*** Begin section ***
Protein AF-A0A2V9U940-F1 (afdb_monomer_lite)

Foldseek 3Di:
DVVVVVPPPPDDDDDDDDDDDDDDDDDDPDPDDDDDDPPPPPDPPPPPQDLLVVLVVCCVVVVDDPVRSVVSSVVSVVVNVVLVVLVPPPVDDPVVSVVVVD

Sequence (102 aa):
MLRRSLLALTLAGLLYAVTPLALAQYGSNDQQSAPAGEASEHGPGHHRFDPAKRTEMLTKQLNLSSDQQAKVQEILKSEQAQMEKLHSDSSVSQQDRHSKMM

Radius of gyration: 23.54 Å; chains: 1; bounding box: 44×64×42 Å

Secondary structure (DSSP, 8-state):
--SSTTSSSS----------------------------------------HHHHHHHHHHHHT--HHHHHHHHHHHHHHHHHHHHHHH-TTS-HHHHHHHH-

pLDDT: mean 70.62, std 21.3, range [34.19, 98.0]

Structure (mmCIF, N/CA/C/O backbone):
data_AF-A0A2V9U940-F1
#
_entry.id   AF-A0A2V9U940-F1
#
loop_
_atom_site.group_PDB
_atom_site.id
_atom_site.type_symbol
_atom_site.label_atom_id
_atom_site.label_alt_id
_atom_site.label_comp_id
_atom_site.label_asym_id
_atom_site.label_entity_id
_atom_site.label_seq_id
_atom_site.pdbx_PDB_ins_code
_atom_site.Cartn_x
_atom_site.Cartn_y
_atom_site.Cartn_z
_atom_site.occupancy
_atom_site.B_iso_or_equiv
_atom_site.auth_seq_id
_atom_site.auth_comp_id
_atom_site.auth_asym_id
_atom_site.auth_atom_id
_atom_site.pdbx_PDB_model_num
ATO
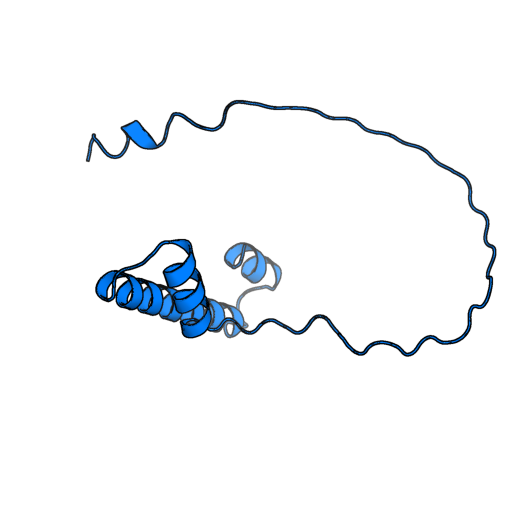M 1 N N . MET A 1 1 ? 8.546 22.096 14.603 1.00 48.53 1 MET A N 1
ATOM 2 C CA . MET A 1 1 ? 9.578 21.293 13.912 1.00 48.53 1 MET A CA 1
ATOM 3 C C . MET A 1 1 ? 10.602 20.640 14.851 1.00 48.53 1 MET A C 1
ATOM 5 O O . MET A 1 1 ? 11.094 19.595 14.481 1.00 48.53 1 MET A O 1
ATOM 9 N N . LEU A 1 2 ? 10.881 21.138 16.069 1.00 48.88 2 LEU A N 1
ATOM 10 C CA . LEU A 1 2 ? 11.853 20.482 16.978 1.00 48.88 2 LEU A CA 1
ATOM 11 C C . LEU A 1 2 ? 11.334 19.240 17.734 1.00 48.88 2 LEU A C 1
ATOM 13 O O . LEU A 1 2 ? 12.119 18.394 18.141 1.00 48.88 2 LEU A O 1
ATOM 17 N N . ARG A 1 3 ? 10.016 19.090 17.920 1.00 49.06 3 ARG A N 1
ATOM 18 C CA . ARG A 1 3 ? 9.445 17.975 18.707 1.00 49.06 3 ARG A CA 1
ATOM 19 C C . ARG A 1 3 ? 9.314 16.655 17.938 1.00 49.06 3 ARG A C 1
ATOM 21 O O . ARG A 1 3 ? 9.135 15.616 18.556 1.00 49.06 3 ARG A O 1
ATOM 28 N N . ARG A 1 4 ? 9.417 16.691 16.603 1.00 47.72 4 ARG A N 1
ATOM 29 C CA . ARG A 1 4 ? 9.396 15.487 15.752 1.00 47.72 4 ARG A CA 1
ATOM 30 C C . ARG A 1 4 ? 10.776 14.829 15.637 1.00 47.72 4 ARG A C 1
ATOM 32 O O . ARG A 1 4 ? 10.843 13.628 15.424 1.00 47.72 4 ARG A O 1
ATOM 39 N N . SER A 1 5 ? 11.854 15.588 15.852 1.00 48.91 5 SER A N 1
ATOM 40 C CA . SER A 1 5 ? 13.231 15.074 15.818 1.00 48.91 5 SER A CA 1
ATOM 41 C C . SER A 1 5 ? 13.646 14.317 17.083 1.00 48.91 5 SER A C 1
ATOM 43 O O . SER A 1 5 ? 14.607 13.562 17.038 1.00 48.91 5 SER A O 1
ATOM 45 N N . LEU A 1 6 ? 12.922 14.474 18.196 1.00 50.06 6 LEU A N 1
ATOM 46 C CA . LEU A 1 6 ? 13.226 13.788 19.461 1.00 50.06 6 LEU A CA 1
ATOM 47 C C . LEU A 1 6 ? 12.777 12.316 19.490 1.00 50.06 6 LEU A C 1
ATOM 49 O O . LEU A 1 6 ? 13.271 11.556 20.313 1.00 50.06 6 LEU A O 1
ATOM 53 N N . LEU A 1 7 ? 11.873 11.900 18.596 1.00 48.00 7 LEU A N 1
ATOM 54 C CA . LEU A 1 7 ? 11.344 10.527 18.554 1.00 48.00 7 LEU A CA 1
ATOM 55 C C . LEU A 1 7 ? 12.077 9.610 17.561 1.00 48.00 7 LEU A C 1
ATOM 57 O O . LEU A 1 7 ? 11.847 8.408 17.565 1.00 48.00 7 LEU A O 1
ATOM 61 N N . ALA A 1 8 ? 12.959 10.158 16.721 1.00 48.38 8 ALA A N 1
ATOM 62 C CA . ALA A 1 8 ? 13.628 9.405 15.659 1.00 48.38 8 ALA A CA 1
ATOM 63 C C . ALA A 1 8 ? 14.986 8.797 16.069 1.00 48.38 8 ALA A C 1
ATOM 65 O O . ALA A 1 8 ? 15.629 8.160 15.244 1.00 48.38 8 ALA A O 1
ATOM 66 N N . LEU A 1 9 ? 15.451 9.003 17.309 1.00 52.44 9 LEU A N 1
ATOM 67 C CA . LEU A 1 9 ? 16.860 8.780 17.672 1.00 52.44 9 LEU A CA 1
ATOM 68 C C . LEU A 1 9 ? 17.124 7.701 18.737 1.00 52.44 9 LEU A C 1
ATOM 70 O O . LEU A 1 9 ? 18.256 7.593 19.196 1.00 52.44 9 LEU A O 1
ATOM 74 N N . THR A 1 10 ? 16.138 6.890 19.140 1.00 55.72 10 THR A N 1
ATOM 75 C CA . THR A 1 10 ? 16.310 5.986 20.302 1.00 55.72 10 THR A CA 1
ATOM 76 C C . THR A 1 10 ? 16.147 4.486 20.061 1.00 55.72 10 THR A C 1
ATOM 78 O O . THR A 1 10 ? 16.277 3.734 21.022 1.00 55.72 10 THR A O 1
ATOM 81 N N . LEU A 1 11 ? 15.941 3.987 18.839 1.00 54.09 11 LEU A N 1
ATOM 82 C CA . LEU A 1 11 ? 15.872 2.533 18.631 1.00 54.09 11 LEU A CA 1
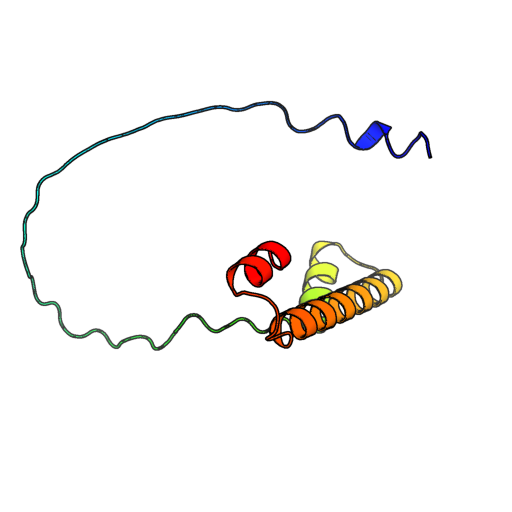
ATOM 83 C C . LEU A 1 11 ? 16.555 2.072 17.345 1.00 54.09 11 LEU A C 1
ATOM 85 O O . LEU A 1 11 ? 15.919 1.952 16.307 1.00 54.09 11 LEU A O 1
ATOM 89 N N . ALA A 1 12 ? 17.839 1.745 17.458 1.00 52.34 12 ALA A N 1
ATOM 90 C CA . ALA A 1 12 ? 18.412 0.544 16.844 1.00 52.34 12 ALA A CA 1
ATOM 91 C C . ALA A 1 12 ? 19.815 0.315 17.421 1.00 52.34 12 ALA A C 1
ATOM 93 O O . ALA A 1 12 ? 20.836 0.478 16.756 1.00 52.34 12 ALA A O 1
ATOM 94 N N . GLY A 1 13 ? 19.853 -0.025 18.710 1.00 52.69 13 GLY A N 1
ATOM 95 C CA . GLY A 1 13 ? 21.024 -0.642 19.313 1.00 52.69 13 GLY A CA 1
ATOM 96 C C . GLY A 1 13 ? 21.212 -2.050 18.747 1.00 52.69 13 GLY A C 1
ATOM 97 O O . GLY A 1 13 ? 20.352 -2.905 18.918 1.00 52.69 13 GLY A O 1
ATOM 98 N N . LEU A 1 14 ? 22.331 -2.228 18.046 1.00 57.22 14 LEU A N 1
ATOM 99 C CA . LEU A 1 14 ? 23.307 -3.302 18.227 1.00 57.22 14 LEU A CA 1
ATOM 100 C C . LEU A 1 14 ? 22.763 -4.710 18.532 1.00 57.22 14 LEU A C 1
ATOM 102 O O . LEU A 1 14 ? 22.462 -4.979 19.684 1.00 57.22 14 LEU A O 1
ATOM 106 N N . LEU A 1 15 ? 22.845 -5.639 17.571 1.00 55.09 15 LEU A N 1
ATOM 107 C CA . LEU A 1 15 ? 23.278 -7.019 17.841 1.00 55.09 15 LEU A CA 1
ATOM 108 C C . LEU A 1 15 ? 23.930 -7.642 16.593 1.00 55.09 15 LEU A C 1
ATOM 110 O O . LEU A 1 15 ? 23.275 -7.992 15.616 1.00 55.09 15 LEU A O 1
ATOM 114 N N . TYR A 1 16 ? 25.254 -7.769 16.667 1.00 50.19 16 TYR A N 1
ATOM 115 C CA . TYR A 1 16 ? 26.067 -8.677 15.863 1.00 50.19 16 TYR A CA 1
ATOM 116 C C . TYR A 1 16 ? 25.928 -10.096 16.429 1.00 50.19 16 TYR A C 1
ATOM 118 O O . TYR A 1 16 ? 26.121 -10.288 17.627 1.00 50.19 16 TYR A O 1
ATOM 126 N N . ALA A 1 17 ? 25.713 -11.088 15.567 1.00 52.75 17 ALA A N 1
ATOM 127 C CA . ALA A 1 17 ? 26.161 -12.457 15.811 1.00 52.75 17 ALA A CA 1
ATOM 128 C C . ALA A 1 17 ? 26.380 -13.158 14.465 1.00 52.75 17 ALA A C 1
ATOM 130 O O . ALA A 1 17 ? 25.445 -13.611 13.811 1.00 52.75 17 ALA A O 1
ATOM 131 N N . VAL A 1 18 ? 27.645 -13.206 14.047 1.00 54.22 18 VAL A N 1
ATOM 132 C CA . VAL A 1 18 ? 28.117 -14.066 12.963 1.00 54.22 18 VAL A CA 1
ATOM 133 C C . VAL A 1 18 ? 28.244 -15.487 13.519 1.00 54.22 18 VAL A C 1
ATOM 135 O O . VAL A 1 18 ? 28.787 -15.680 14.604 1.00 54.22 18 VAL A O 1
ATOM 138 N N . THR A 1 19 ? 27.763 -16.491 12.793 1.00 51.19 19 THR A N 1
ATOM 139 C CA . THR A 1 19 ? 28.148 -17.895 13.007 1.00 51.19 19 THR A CA 1
ATOM 140 C C . THR A 1 19 ? 28.180 -18.599 11.651 1.00 51.19 19 THR A C 1
ATOM 142 O O . THR A 1 19 ? 27.126 -18.828 11.063 1.00 51.19 19 THR A O 1
ATOM 145 N N . PRO A 1 20 ? 29.364 -18.938 11.110 1.00 48.44 20 PRO A N 1
ATOM 146 C CA . PRO A 1 20 ? 29.465 -19.866 9.999 1.00 48.44 20 PRO A CA 1
ATOM 147 C C . PRO A 1 20 ? 29.523 -21.291 10.564 1.00 48.44 20 PRO A C 1
ATOM 149 O O . PRO A 1 20 ? 30.500 -21.659 11.212 1.00 48.44 20 PRO A O 1
ATOM 152 N N . LEU A 1 21 ? 28.501 -22.109 10.312 1.00 47.62 21 LEU A N 1
ATOM 153 C CA . LEU A 1 21 ? 28.640 -23.563 10.406 1.00 47.62 21 LEU A CA 1
ATOM 154 C C . LEU A 1 21 ? 28.798 -24.119 8.991 1.00 47.62 21 LEU A C 1
ATOM 156 O O . LEU A 1 21 ? 27.829 -24.333 8.268 1.00 47.62 21 LEU A O 1
ATOM 160 N N . ALA A 1 22 ? 30.052 -24.325 8.600 1.00 50.31 22 ALA A N 1
ATOM 161 C CA . ALA A 1 22 ? 30.396 -25.187 7.486 1.00 50.31 22 ALA A CA 1
ATOM 162 C C . ALA A 1 22 ? 30.316 -26.644 7.962 1.00 50.31 22 ALA A C 1
ATOM 164 O O . ALA A 1 22 ? 31.124 -27.076 8.782 1.00 50.31 22 ALA A O 1
ATOM 165 N N . LEU A 1 23 ? 29.367 -27.406 7.424 1.00 54.41 23 LEU A N 1
ATOM 166 C CA . LEU A 1 23 ? 29.445 -28.862 7.380 1.00 54.41 23 LEU A CA 1
ATOM 167 C C . LEU A 1 23 ? 29.294 -29.289 5.925 1.00 54.41 23 LEU A C 1
ATOM 169 O O . LEU A 1 23 ? 28.199 -29.385 5.380 1.00 54.41 23 LEU A O 1
ATOM 173 N N . ALA A 1 24 ? 30.444 -29.518 5.298 1.00 50.59 24 ALA A N 1
ATOM 174 C CA . ALA A 1 24 ? 30.540 -30.347 4.117 1.00 50.59 24 ALA A CA 1
ATOM 175 C C . ALA A 1 24 ? 30.237 -31.797 4.528 1.00 50.59 24 ALA A C 1
ATOM 177 O O . ALA A 1 24 ? 31.038 -32.431 5.210 1.00 50.59 24 ALA A O 1
ATOM 178 N N . GLN A 1 25 ? 29.091 -32.323 4.108 1.00 42.50 25 GLN A N 1
ATOM 179 C CA . GLN A 1 25 ? 28.884 -33.762 3.942 1.00 42.50 25 GLN A CA 1
ATOM 180 C C . GLN A 1 25 ? 28.474 -33.949 2.484 1.00 42.50 25 GLN A C 1
ATOM 182 O O . GLN A 1 25 ? 27.438 -33.465 2.044 1.00 42.50 25 GLN A O 1
ATOM 187 N N . TYR A 1 26 ? 29.467 -34.263 1.656 1.00 34.19 26 TYR A N 1
ATOM 188 C CA . TYR A 1 26 ? 29.722 -35.624 1.183 1.00 34.19 26 TYR A CA 1
ATOM 189 C C . TYR A 1 26 ? 28.553 -36.112 0.334 1.00 34.19 26 TYR A C 1
ATOM 191 O O . TYR A 1 26 ? 27.500 -36.489 0.839 1.00 34.19 26 TYR A O 1
ATOM 199 N N . GLY A 1 27 ? 28.765 -36.040 -0.979 1.00 45.03 27 GLY A N 1
ATOM 200 C CA . GLY A 1 27 ? 27.815 -36.512 -1.963 1.00 45.03 27 GLY A CA 1
ATOM 201 C C . GLY A 1 27 ? 27.467 -37.976 -1.736 1.00 45.03 27 GLY A C 1
ATOM 202 O O . GLY A 1 27 ? 28.327 -38.824 -1.509 1.00 45.03 27 GLY A O 1
ATOM 203 N N . SER A 1 28 ? 26.185 -38.271 -1.848 1.00 36.19 28 SER A N 1
ATOM 204 C CA . SER A 1 28 ? 25.692 -39.600 -2.169 1.00 36.19 28 SER A CA 1
ATOM 205 C C . SER A 1 28 ? 24.533 -39.379 -3.130 1.00 36.19 28 SER A C 1
ATOM 207 O O . SER A 1 28 ? 23.450 -38.938 -2.754 1.00 36.19 28 SER A O 1
ATOM 209 N N . ASN A 1 29 ? 24.856 -39.545 -4.414 1.00 45.59 29 ASN A N 1
ATOM 210 C CA . ASN A 1 29 ? 23.885 -39.724 -5.479 1.00 45.59 29 ASN A CA 1
ATOM 211 C C . ASN A 1 29 ? 23.178 -41.051 -5.214 1.00 45.59 29 ASN A C 1
ATOM 213 O O . ASN A 1 29 ? 23.692 -42.086 -5.619 1.00 45.59 29 ASN A O 1
ATOM 217 N N . ASP A 1 30 ? 22.017 -41.009 -4.575 1.00 39.69 30 ASP A N 1
ATOM 218 C CA . ASP A 1 30 ? 21.064 -42.111 -4.623 1.00 39.69 30 ASP A CA 1
ATOM 219 C C . ASP A 1 30 ? 19.743 -41.579 -5.171 1.00 39.69 30 ASP A C 1
ATOM 221 O O . ASP A 1 30 ? 18.904 -40.986 -4.493 1.00 39.69 30 ASP A O 1
ATOM 225 N N . GLN A 1 31 ? 19.626 -41.758 -6.482 1.00 45.34 31 GLN A N 1
ATOM 226 C CA . GLN A 1 31 ? 18.429 -41.579 -7.279 1.00 45.34 31 GLN A CA 1
ATOM 227 C C . GLN A 1 31 ? 17.419 -42.664 -6.886 1.00 45.34 31 GLN A C 1
ATOM 229 O O . GLN A 1 31 ? 17.403 -43.745 -7.470 1.00 45.34 31 GLN A O 1
ATOM 234 N N . GLN A 1 32 ? 16.569 -42.373 -5.902 1.00 37.84 32 GLN A N 1
ATOM 235 C CA . GLN A 1 32 ? 15.395 -43.186 -5.595 1.00 37.84 32 GLN A CA 1
ATOM 236 C C . GLN A 1 32 ? 14.155 -42.523 -6.197 1.00 37.84 32 GLN A C 1
ATOM 238 O O . GLN A 1 32 ? 13.641 -41.526 -5.690 1.00 37.84 32 GLN A O 1
ATOM 243 N N . SER A 1 33 ? 13.680 -43.094 -7.302 1.00 48.69 33 SER A N 1
ATOM 244 C CA . SER A 1 33 ? 12.415 -42.751 -7.947 1.00 48.69 33 SER A CA 1
ATOM 245 C C . SER A 1 33 ? 11.246 -42.973 -6.980 1.00 48.69 33 SER A C 1
ATOM 247 O O . SER A 1 3
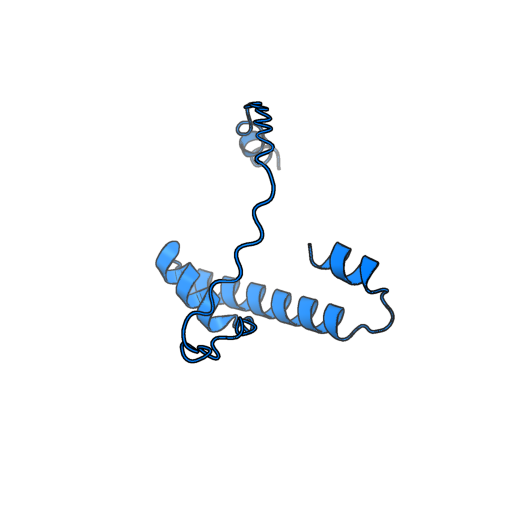3 ? 10.920 -44.111 -6.643 1.00 48.69 33 SER A O 1
ATOM 249 N N . ALA A 1 34 ? 10.607 -41.886 -6.547 1.00 45.12 34 ALA A N 1
ATOM 250 C CA . ALA A 1 34 ? 9.319 -41.898 -5.857 1.00 45.12 34 ALA A CA 1
ATOM 251 C C . ALA A 1 34 ? 8.195 -41.568 -6.864 1.00 45.12 34 ALA A C 1
ATOM 253 O O . ALA A 1 34 ? 8.442 -40.826 -7.819 1.00 45.12 34 ALA A O 1
ATOM 254 N N . PRO A 1 35 ? 6.987 -42.142 -6.707 1.00 43.56 35 PRO A N 1
ATOM 255 C CA . PRO A 1 35 ? 5.905 -42.018 -7.680 1.00 43.56 35 PRO A CA 1
ATOM 256 C C . PRO A 1 35 ? 5.486 -40.556 -7.840 1.00 43.56 35 PRO A C 1
ATOM 258 O O . PRO A 1 35 ? 5.512 -39.792 -6.877 1.00 43.56 35 PRO A O 1
ATOM 261 N N . ALA A 1 36 ? 5.109 -40.195 -9.068 1.00 48.50 36 ALA A N 1
ATOM 262 C CA . ALA A 1 36 ? 4.621 -38.877 -9.448 1.00 48.50 36 ALA A CA 1
ATOM 263 C C . ALA A 1 36 ? 3.416 -38.477 -8.582 1.00 48.50 36 ALA A C 1
ATOM 265 O O . ALA A 1 36 ? 2.271 -38.803 -8.886 1.00 48.50 36 ALA A O 1
ATOM 266 N N . GLY A 1 37 ? 3.707 -37.787 -7.480 1.00 45.75 37 GLY A N 1
ATOM 267 C CA . GLY A 1 37 ? 2.753 -36.960 -6.771 1.00 45.75 37 GLY A CA 1
ATOM 268 C C . GLY A 1 37 ? 2.398 -35.800 -7.684 1.00 45.75 37 GLY A C 1
ATOM 269 O O . GLY A 1 37 ? 3.276 -35.104 -8.193 1.00 45.75 37 GLY A O 1
ATOM 270 N N . GLU A 1 38 ? 1.106 -35.674 -7.929 1.00 50.56 38 GLU A N 1
ATOM 271 C CA . GLU A 1 38 ? 0.443 -34.625 -8.682 1.00 50.56 38 GLU A CA 1
ATOM 272 C C . GLU A 1 38 ? 1.121 -33.283 -8.402 1.00 50.56 38 GLU A C 1
ATOM 274 O O . GLU A 1 38 ? 1.162 -32.809 -7.262 1.00 50.56 38 GLU A O 1
ATOM 279 N N . ALA A 1 39 ? 1.710 -32.699 -9.448 1.00 48.12 39 ALA A N 1
ATOM 280 C CA . ALA A 1 39 ? 2.209 -31.343 -9.401 1.00 48.12 39 ALA A CA 1
ATOM 281 C C . ALA A 1 39 ? 1.025 -30.458 -9.013 1.00 48.12 39 ALA A C 1
ATOM 283 O O . ALA A 1 39 ? 0.162 -30.159 -9.833 1.00 48.12 39 ALA A O 1
ATOM 284 N N . SER A 1 40 ? 0.951 -30.093 -7.735 1.00 51.91 40 SER A N 1
ATOM 285 C CA . SER A 1 40 ? 0.059 -29.042 -7.288 1.00 51.91 40 SER A CA 1
ATOM 286 C C . SER A 1 40 ? 0.455 -27.802 -8.078 1.00 51.91 40 SER A C 1
ATOM 288 O O . SER A 1 40 ? 1.488 -27.193 -7.804 1.00 51.91 40 SER A O 1
ATOM 290 N N . GLU A 1 41 ? -0.352 -27.458 -9.083 1.00 54.19 41 GLU A N 1
ATOM 291 C CA . GLU A 1 41 ? -0.268 -26.257 -9.921 1.00 54.19 41 GLU A CA 1
ATOM 292 C C . GLU A 1 41 ? -0.523 -24.973 -9.110 1.00 54.19 41 GLU A C 1
ATOM 294 O O . GLU A 1 41 ? -1.125 -24.012 -9.582 1.00 54.19 41 GLU A O 1
ATOM 299 N N . HIS A 1 42 ? -0.056 -24.907 -7.866 1.00 53.66 42 HIS A N 1
ATOM 300 C CA . HIS A 1 42 ? 0.038 -23.658 -7.136 1.00 53.66 42 HIS A CA 1
ATOM 301 C C . HIS A 1 42 ? 1.377 -23.004 -7.476 1.00 53.66 42 HIS A C 1
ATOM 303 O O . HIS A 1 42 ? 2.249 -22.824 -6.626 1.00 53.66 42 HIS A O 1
*** End section ***
TRY IT:
Return, with no change at all, every line in the entries above from the line containing "ATOM 268 C C" through the line containing "ATOM 300 C CA".

SOLUTION TO THIS EXERCISE:
ATOM 268 C C . GLY A 1 37 ? 2.398 -35.800 -7.684 1.00 45.75 37 GLY A C 1
ATOM 269 O O . GLY A 1 37 ? 3.276 -35.104 -8.193 1.00 45.75 37 GLY A O 1
ATOM 270 N N . GLU A 1 38 ? 1.106 -35.674 -7.929 1.00 50.56 38 GLU A N 1
ATOM 271 C CA . GLU A 1 38 ? 0.443 -34.625 -8.682 1.00 50.56 38 GLU A CA 1
ATOM 272 C C . GLU A 1 38 ? 1.121 -33.283 -8.402 1.00 50.56 38 GLU A C 1
ATOM 274 O O . GLU A 1 38 ? 1.162 -32.809 -7.262 1.00 50.56 38 GLU A O 1
ATOM 279 N N . ALA A 1 39 ? 1.710 -32.699 -9.448 1.00 48.12 39 ALA A N 1
ATOM 280 C CA . ALA A 1 39 ? 2.209 -31.343 -9.401 1.00 48.12 39 ALA A CA 1
ATOM 281 C C . ALA A 1 39 ? 1.025 -30.458 -9.013 1.00 48.12 39 ALA A C 1
ATOM 283 O O . ALA A 1 39 ? 0.162 -30.159 -9.833 1.00 48.12 39 ALA A O 1
ATOM 284 N N . SER A 1 40 ? 0.951 -30.093 -7.735 1.00 51.91 40 SER A N 1
ATOM 285 C CA . SER A 1 40 ? 0.059 -29.042 -7.288 1.00 51.91 40 SER A CA 1
ATOM 286 C C . SER A 1 40 ? 0.455 -27.802 -8.078 1.00 51.91 40 SER A C 1
ATOM 288 O O . SER A 1 40 ? 1.488 -27.193 -7.804 1.00 51.91 40 SER A O 1
ATOM 290 N N . GLU A 1 41 ? -0.352 -27.458 -9.083 1.00 54.19 41 GLU A N 1
ATOM 291 C CA . GLU A 1 41 ? -0.268 -26.257 -9.921 1.00 54.19 41 GLU A CA 1
ATOM 292 C C . GLU A 1 41 ? -0.523 -24.973 -9.110 1.00 54.19 41 GLU A C 1
ATOM 294 O O . GLU A 1 41 ? -1.125 -24.012 -9.582 1.00 54.19 41 GLU A O 1
ATOM 299 N N . HIS A 1 42 ? -0.056 -24.907 -7.866 1.00 53.66 42 HIS A N 1
ATOM 300 C CA . HIS A 1 42 ? 0.038 -23.658 -7.136 1.00 53.66 42 HIS A CA 1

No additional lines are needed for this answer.